---------- Records shown ----------

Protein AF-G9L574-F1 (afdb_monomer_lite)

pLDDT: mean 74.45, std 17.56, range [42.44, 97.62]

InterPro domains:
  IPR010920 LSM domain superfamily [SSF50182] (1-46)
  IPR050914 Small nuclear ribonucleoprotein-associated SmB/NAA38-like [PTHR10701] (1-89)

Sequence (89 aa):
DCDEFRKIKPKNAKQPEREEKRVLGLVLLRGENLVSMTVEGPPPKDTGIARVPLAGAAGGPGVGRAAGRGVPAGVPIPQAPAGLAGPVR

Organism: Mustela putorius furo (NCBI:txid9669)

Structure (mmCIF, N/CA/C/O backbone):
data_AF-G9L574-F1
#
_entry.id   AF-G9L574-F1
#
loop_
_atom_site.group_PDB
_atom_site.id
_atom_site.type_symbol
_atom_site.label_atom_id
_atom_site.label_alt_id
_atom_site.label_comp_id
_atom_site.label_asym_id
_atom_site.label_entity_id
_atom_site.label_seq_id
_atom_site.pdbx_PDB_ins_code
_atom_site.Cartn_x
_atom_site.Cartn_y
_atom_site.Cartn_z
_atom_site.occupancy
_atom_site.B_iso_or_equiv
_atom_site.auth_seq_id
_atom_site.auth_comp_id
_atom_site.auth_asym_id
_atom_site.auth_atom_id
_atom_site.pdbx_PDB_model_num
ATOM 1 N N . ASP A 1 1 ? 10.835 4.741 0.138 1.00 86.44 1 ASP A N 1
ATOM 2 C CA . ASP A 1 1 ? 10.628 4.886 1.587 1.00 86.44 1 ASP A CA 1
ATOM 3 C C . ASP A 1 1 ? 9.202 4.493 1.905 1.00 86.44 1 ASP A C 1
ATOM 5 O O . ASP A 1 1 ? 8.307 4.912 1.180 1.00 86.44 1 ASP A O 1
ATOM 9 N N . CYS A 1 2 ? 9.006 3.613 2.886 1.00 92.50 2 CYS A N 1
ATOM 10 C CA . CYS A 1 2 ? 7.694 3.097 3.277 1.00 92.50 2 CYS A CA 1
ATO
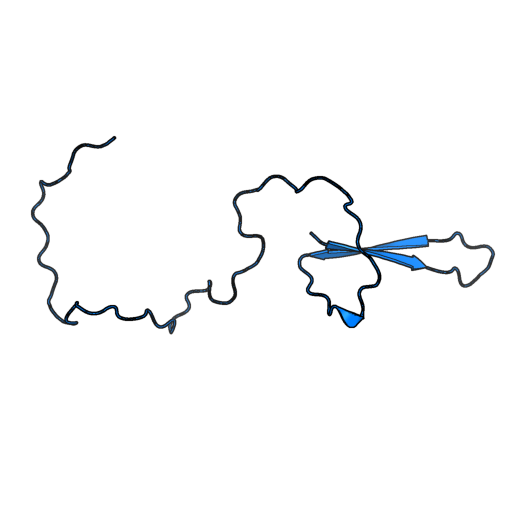M 11 C C . CYS A 1 2 ? 7.282 3.654 4.646 1.00 92.50 2 CYS A C 1
ATOM 13 O O . CYS A 1 2 ? 8.056 3.563 5.603 1.00 92.50 2 CYS A O 1
ATOM 15 N N . ASP A 1 3 ? 6.052 4.162 4.730 1.00 94.75 3 ASP A N 1
ATOM 16 C CA . ASP A 1 3 ? 5.407 4.646 5.952 1.00 94.75 3 ASP A CA 1
ATOM 17 C C . ASP A 1 3 ? 4.170 3.788 6.270 1.00 94.75 3 ASP A C 1
ATOM 19 O O . ASP A 1 3 ? 3.430 3.388 5.371 1.00 94.75 3 ASP A O 1
ATOM 23 N N . GLU A 1 4 ? 3.930 3.521 7.552 1.00 94.69 4 GLU A N 1
ATOM 24 C
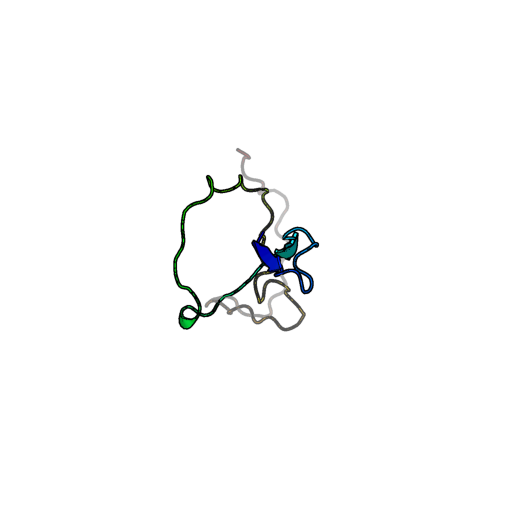 CA . GLU A 1 4 ? 2.725 2.864 8.060 1.00 94.69 4 GLU A CA 1
ATOM 25 C C . GLU A 1 4 ? 1.816 3.895 8.732 1.00 94.69 4 GLU A C 1
ATOM 27 O O . GLU A 1 4 ? 2.264 4.674 9.579 1.00 94.69 4 GLU A O 1
ATOM 32 N N . PHE A 1 5 ? 0.526 3.850 8.402 1.00 94.88 5 PHE A N 1
ATOM 33 C CA . PHE A 1 5 ? -0.506 4.684 9.007 1.00 94.88 5 PHE A CA 1
ATOM 34 C C . PHE A 1 5 ? -1.511 3.798 9.740 1.00 94.88 5 PHE A C 1
ATOM 36 O O . PHE A 1 5 ? -2.166 2.946 9.138 1.00 94.88 5 PHE A O 1
ATOM 43 N N . ARG A 1 6 ? -1.642 3.989 11.058 1.00 94.50 6 ARG A N 1
ATOM 44 C CA . ARG A 1 6 ? -2.639 3.286 11.877 1.00 94.50 6 ARG A CA 1
ATOM 45 C C . ARG A 1 6 ? -3.645 4.257 12.461 1.00 94.50 6 ARG A C 1
ATOM 47 O O . ARG A 1 6 ? -3.284 5.193 13.171 1.00 94.50 6 ARG A O 1
ATOM 54 N N . LYS A 1 7 ? -4.927 3.964 12.253 1.00 90.56 7 LYS A N 1
ATOM 55 C CA . LYS A 1 7 ? -6.022 4.656 12.931 1.00 90.56 7 LYS A CA 1
ATOM 56 C C . LYS A 1 7 ? -6.181 4.107 14.350 1.00 90.56 7 LYS A C 1
ATOM 58 O O . LYS A 1 7 ? -6.534 2.942 14.538 1.00 90.56 7 LYS A O 1
ATOM 63 N N . ILE A 1 8 ? -5.928 4.936 15.358 1.00 88.81 8 ILE A N 1
ATOM 64 C CA . ILE A 1 8 ? -6.076 4.569 16.765 1.00 88.81 8 ILE A CA 1
ATOM 65 C C . ILE A 1 8 ? -7.492 4.909 17.215 1.00 88.81 8 ILE A C 1
ATOM 67 O O . ILE A 1 8 ? -7.890 6.075 17.261 1.00 88.81 8 ILE A O 1
ATOM 71 N N . LYS A 1 9 ? -8.253 3.868 17.570 1.00 84.25 9 LYS A N 1
ATOM 72 C CA . LYS A 1 9 ? -9.574 4.035 18.175 1.00 84.25 9 LYS A CA 1
ATOM 73 C C . LYS A 1 9 ? -9.408 4.625 19.580 1.00 84.25 9 LYS A C 1
ATOM 75 O O . LYS A 1 9 ? -8.669 4.050 20.387 1.00 84.25 9 LYS A O 1
ATOM 80 N N . PRO A 1 10 ? -10.072 5.746 19.894 1.00 82.81 10 PRO A N 1
ATOM 81 C CA . PRO A 1 10 ? -9.993 6.328 21.222 1.00 82.81 10 PRO A CA 1
ATOM 82 C C . PRO A 1 10 ? -10.650 5.390 22.244 1.00 82.81 10 PRO A C 1
ATOM 84 O O . PRO A 1 10 ? -11.724 4.842 22.005 1.00 82.81 10 PRO A O 1
ATOM 87 N N . LYS A 1 11 ? -10.006 
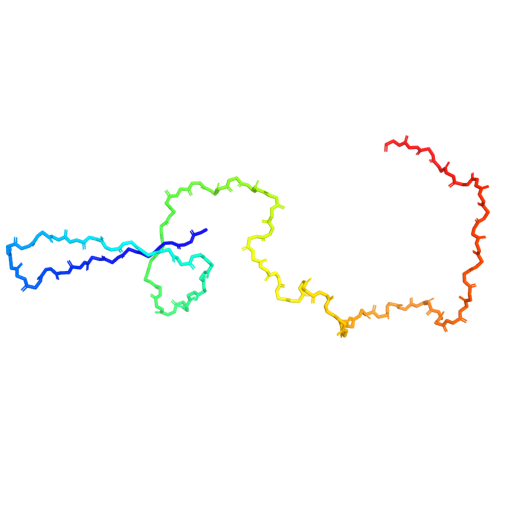5.204 23.404 1.00 81.94 11 LYS A N 1
ATOM 88 C CA . LYS A 1 11 ? -10.563 4.390 24.504 1.00 81.94 11 LYS A CA 1
ATOM 89 C C . LYS A 1 11 ? -11.763 5.062 25.180 1.00 81.94 11 LYS A C 1
ATOM 91 O O . LYS A 1 11 ? -12.610 4.379 25.737 1.00 81.94 11 LYS A O 1
ATOM 96 N N . ASN A 1 12 ? -11.828 6.392 25.110 1.00 80.75 12 ASN A N 1
ATOM 97 C CA . ASN A 1 12 ? -12.927 7.204 25.619 1.00 80.75 12 ASN A CA 1
ATOM 98 C C . ASN A 1 12 ? -13.577 7.955 24.458 1.00 80.75 12 ASN A C 1
ATOM 100 O O . ASN A 1 12 ? -12.876 8.627 23.708 1.00 80.75 12 ASN A O 1
ATOM 104 N N . ALA A 1 13 ? -14.908 7.935 24.372 1.00 74.25 13 ALA A N 1
ATOM 105 C CA . ALA A 1 13 ? -15.673 8.580 23.296 1.00 74.25 13 ALA A CA 1
ATOM 106 C C . ALA A 1 13 ? -15.458 10.106 23.172 1.00 74.25 13 ALA A C 1
ATOM 108 O O . ALA A 1 13 ? -15.822 10.700 22.165 1.00 74.25 13 ALA A O 1
ATOM 109 N N . LYS A 1 14 ? -14.863 10.748 24.187 1.00 80.62 14 LYS A N 1
ATOM 110 C CA . LYS A 1 14 ? -14.495 12.174 24.171 1.00 80.62 14 LYS A CA 1
ATOM 111 C C . LYS A 1 14 ? -13.130 12.470 23.540 1.00 80.62 14 LYS A C 1
ATOM 113 O O . LYS A 1 14 ? -12.807 13.640 23.370 1.00 80.62 14 LYS A O 1
ATOM 118 N N . GLN A 1 15 ? -12.305 11.462 23.253 1.00 77.44 15 GLN A N 1
ATOM 119 C CA . GLN A 1 15 ? -11.011 11.693 22.611 1.00 77.44 15 GLN A CA 1
ATOM 120 C C . GLN A 1 15 ? -11.140 11.650 21.085 1.00 77.44 15 GLN A C 1
ATOM 122 O O . GLN A 1 15 ? -11.838 10.777 20.568 1.00 77.44 15 GLN A O 1
ATOM 127 N N . PRO A 1 16 ? -10.466 12.564 20.365 1.00 79.12 16 PRO A N 1
ATOM 128 C CA . PRO A 1 16 ? -10.478 12.566 18.911 1.00 79.12 16 PRO A CA 1
ATOM 129 C C . PRO A 1 16 ? -9.804 11.306 18.360 1.00 79.12 16 PRO A C 1
ATOM 131 O O . PRO A 1 16 ? -8.886 10.752 18.973 1.00 79.12 16 PRO A O 1
ATOM 134 N N . GLU A 1 17 ? -10.249 10.866 17.183 1.00 79.06 17 GLU A N 1
ATOM 135 C CA . GLU A 1 17 ? -9.544 9.827 16.435 1.00 79.06 17 GLU A CA 1
ATOM 136 C C . GLU A 1 17 ? -8.142 10.329 16.079 1.00 79.06 17 GLU A C 1
ATOM 138 O O . GLU A 1 17 ? -7.975 11.440 15.573 1.00 79.06 17 GLU A O 1
ATOM 143 N N . ARG A 1 18 ? -7.126 9.512 16.370 1.00 85.12 18 ARG A N 1
ATOM 144 C CA . ARG A 1 18 ? -5.727 9.848 16.105 1.00 85.12 18 ARG A CA 1
ATOM 145 C C . ARG A 1 18 ? -5.155 8.886 15.083 1.00 85.12 18 ARG A C 1
ATOM 147 O O . ARG A 1 18 ? -5.294 7.673 15.224 1.00 85.12 18 ARG A O 1
ATOM 154 N N . GLU A 1 19 ? -4.465 9.433 14.098 1.00 90.19 19 GLU A N 1
ATOM 155 C CA . GLU A 1 19 ? -3.651 8.657 13.175 1.00 90.19 19 GLU A CA 1
ATOM 156 C C . GLU A 1 19 ? -2.205 8.625 13.678 1.00 90.19 19 GLU A C 1
ATOM 158 O O . GLU A 1 19 ? -1.633 9.650 14.057 1.00 90.19 19 GLU A O 1
ATOM 163 N N . GLU A 1 20 ? -1.629 7.430 13.754 1.00 92.19 20 GLU A N 1
ATOM 164 C CA . GLU A 1
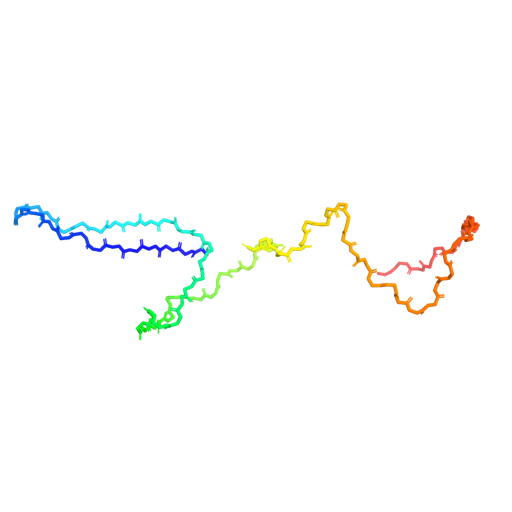 20 ? -0.232 7.218 14.116 1.00 92.19 20 GLU A CA 1
ATOM 165 C C . GLU A 1 20 ? 0.559 6.875 12.854 1.00 92.19 20 GLU A C 1
ATOM 167 O O . GLU A 1 20 ? 0.299 5.849 12.223 1.00 92.19 20 GLU A O 1
ATOM 172 N N . LYS A 1 21 ? 1.530 7.729 12.515 1.00 94.56 21 LYS A N 1
ATOM 173 C CA . LYS A 1 21 ? 2.477 7.522 11.418 1.00 94.56 21 LYS A CA 1
ATOM 174 C C . LYS A 1 21 ? 3.767 6.891 11.943 1.00 94.56 21 LYS A C 1
ATOM 176 O O . LYS A 1 21 ? 4.353 7.407 12.897 1.00 94.56 21 LYS A O 1
ATOM 181 N N . ARG A 1 22 ? 4.241 5.823 11.299 1.00 95.62 22 ARG A N 1
ATOM 182 C CA . ARG A 1 22 ? 5.540 5.183 11.572 1.00 95.62 22 ARG A CA 1
ATOM 183 C C . ARG A 1 22 ? 6.369 5.088 10.299 1.00 95.62 22 ARG A C 1
ATOM 185 O O . ARG A 1 22 ? 5.864 4.638 9.279 1.00 95.62 22 ARG A O 1
ATOM 192 N N . VAL A 1 23 ? 7.641 5.467 10.380 1.00 96.00 23 VAL A N 1
ATOM 193 C CA . VAL A 1 23 ? 8.595 5.342 9.268 1.00 96.00 23 VAL A CA 1
ATOM 194 C C . VAL A 1 23 ? 9.235 3.958 9.329 1.00 96.00 23 VAL A C 1
ATOM 196 O O . VAL A 1 23 ? 9.814 3.605 10.355 1.00 96.00 23 VAL A O 1
ATOM 199 N N . LEU A 1 24 ? 9.131 3.175 8.253 1.00 94.50 24 LEU A N 1
ATOM 200 C CA . LEU A 1 24 ? 9.661 1.806 8.193 1.00 94.50 24 LEU A CA 1
ATOM 201 C C . LEU A 1 24 ? 10.922 1.686 7.324 1.00 94.50 24 LEU A C 1
ATOM 203 O O . LEU A 1 24 ? 11.795 0.873 7.616 1.00 94.50 24 LEU A O 1
ATOM 207 N N . GLY A 1 25 ? 11.039 2.486 6.259 1.00 92.56 25 GLY A N 1
ATOM 208 C CA . GLY A 1 25 ? 12.160 2.399 5.316 1.00 92.56 25 GLY A CA 1
ATOM 209 C C . GLY A 1 25 ? 11.920 1.356 4.221 1.00 92.56 25 GLY A C 1
ATOM 210 O O . GLY A 1 25 ? 10.983 1.514 3.440 1.00 92.56 25 GLY A O 1
ATOM 211 N N . LEU A 1 26 ? 12.771 0.329 4.123 1.00 92.19 26 LEU A N 1
ATOM 212 C CA . LEU A 1 26 ? 12.602 -0.790 3.185 1.00 92.19 26 LEU A CA 1
ATOM 213 C C . LEU A 1 26 ? 11.838 -1.930 3.867 1.00 92.19 26 LEU A C 1
ATOM 215 O O . LEU A 1 26 ? 12.268 -2.425 4.905 1.00 92.19 26 LEU A O 1
ATOM 219 N N . VAL A 1 27 ? 10.742 -2.381 3.258 1.00 93.94 27 VAL A N 1
ATOM 220 C CA . VAL A 1 27 ? 9.881 -3.435 3.812 1.00 93.94 27 VAL A CA 1
ATOM 221 C C . VAL A 1 27 ? 9.612 -4.502 2.754 1.00 93.94 27 VAL A C 1
ATOM 223 O O . VAL A 1 27 ? 9.376 -4.181 1.591 1.00 93.94 27 VAL A O 1
ATOM 226 N N . LEU A 1 28 ? 9.610 -5.771 3.169 1.00 94.12 28 LEU A N 1
ATOM 227 C CA . LEU A 1 28 ? 9.130 -6.901 2.376 1.00 94.12 28 LEU A CA 1
ATOM 228 C C . LEU A 1 28 ? 7.873 -7.466 3.043 1.00 94.12 28 LEU A C 1
ATOM 230 O O . LEU A 1 28 ? 7.935 -7.966 4.165 1.00 94.12 28 LEU A O 1
ATOM 234 N N . LEU A 1 29 ? 6.734 -7.382 2.359 1.00 95.25 29 LEU A N 1
ATOM 235 C CA . LEU A 1 29 ? 5.464 -7.914 2.847 1.00 95.25 29 LEU A CA 1
ATOM 236 C C . LEU A 1 29 ? 5.167 -9.264 2.192 1.00 95.25 29 LEU A C 1
ATOM 238 O O . LEU A 1 29 ? 5.396 -9.456 0.998 1.00 95.25 29 LEU A O 1
ATOM 242 N N . ARG A 1 30 ? 4.617 -10.199 2.971 1.00 97.06 30 ARG A N 1
ATOM 243 C CA . ARG A 1 30 ? 4.121 -11.474 2.440 1.00 97.06 30 ARG A CA 1
ATOM 244 C C . ARG A 1 30 ? 2.784 -11.249 1.732 1.00 97.06 30 ARG A C 1
ATOM 246 O O . ARG A 1 30 ? 1.879 -10.662 2.320 1.00 97.06 30 ARG A O 1
ATOM 253 N N . GLY A 1 31 ? 2.653 -11.756 0.504 1.00 97.38 31 GLY A N 1
ATOM 254 C CA . GLY A 1 31 ? 1.501 -11.486 -0.369 1.00 97.38 31 GLY A CA 1
ATOM 255 C C . GLY A 1 31 ? 0.137 -11.897 0.197 1.00 97.38 31 GLY A C 1
ATOM 256 O O . GLY A 1 31 ? -0.858 -11.266 -0.124 1.00 97.38 31 GLY A O 1
ATOM 257 N N . GLU A 1 32 ? 0.082 -12.885 1.093 1.00 97.62 32 GLU A N 1
ATOM 258 C CA . GLU A 1 32 ? -1.172 -13.329 1.730 1.00 97.62 32 GLU A CA 1
ATOM 259 C C . GLU A 1 32 ? -1.821 -12.276 2.641 1.00 97.62 32 GLU A C 1
ATOM 261 O O . GLU A 1 32 ? -3.022 -12.329 2.877 1.00 97.62 32 GLU A O 1
ATOM 266 N N . ASN A 1 33 ? -1.041 -11.309 3.135 1.00 95.50 33 ASN A N 1
ATOM 267 C CA . ASN A 1 33 ? -1.540 -10.225 3.984 1.00 95.50 33 ASN A CA 1
ATOM 268 C C . ASN A 1 33 ? -1.912 -8.968 3.176 1.00 95.50 33 ASN A C 1
ATOM 270 O O . ASN A 1 33 ? -2.349 -7.971 3.751 1.00 95.50 33 ASN A O 1
ATOM 274 N N . LEU A 1 34 ? -1.705 -8.982 1.855 1.00 94.81 34 LEU A N 1
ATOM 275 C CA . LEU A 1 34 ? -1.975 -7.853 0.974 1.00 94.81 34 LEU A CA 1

----------

Set down word for word the lines above from the one with "ATOM 164 C CA . GLU A 1" up to and including the one with "ATOM 194 C C". Omit every picture.

Written solution:
ATOM 164 C CA . GLU A 1
 20 ? -0.232 7.218 14.116 1.00 92.19 20 GLU A CA 1
ATOM 165 C C . GLU A 1 20 ? 0.559 6.875 12.854 1.00 92.19 20 GLU A C 1
ATOM 167 O O . GLU A 1 20 ? 0.299 5.849 12.223 1.00 92.19 20 GLU A O 1
ATOM 172 N N . LYS A 1 21 ? 1.530 7.729 12.515 1.00 94.56 21 LYS A N 1
ATOM 173 C CA . LYS A 1 21 ? 2.477 7.522 11.418 1.00 94.56 21 LYS A CA 1
ATOM 174 C C . LYS A 1 21 ? 3.767 6.891 11.943 1.00 94.56 21 LYS A C 1
ATOM 176 O O . LYS A 1 21 ? 4.353 7.407 12.897 1.00 94.56 21 LYS A O 1
ATOM 181 N N . ARG A 1 22 ? 4.241 5.823 11.299 1.00 95.62 22 ARG A N 1
ATOM 182 C CA . ARG A 1 22 ? 5.540 5.183 11.572 1.00 95.62 22 ARG A CA 1
ATOM 183 C C . ARG A 1 22 ? 6.369 5.088 10.299 1.00 95.62 22 ARG A C 1
ATOM 185 O O . ARG A 1 22 ? 5.864 4.638 9.279 1.00 95.62 22 ARG A O 1
ATOM 192 N N . VAL A 1 23 ? 7.641 5.467 10.380 1.00 96.00 23 VAL A N 1
ATOM 193 C CA . VAL A 1 23 ? 8.595 5.342 9.268 1.00 96.00 23 VAL A CA 1
ATOM 194 C C . VAL A 1 23 ? 9.235 3.958 9.329 1.00 96.00 23 VAL A C 1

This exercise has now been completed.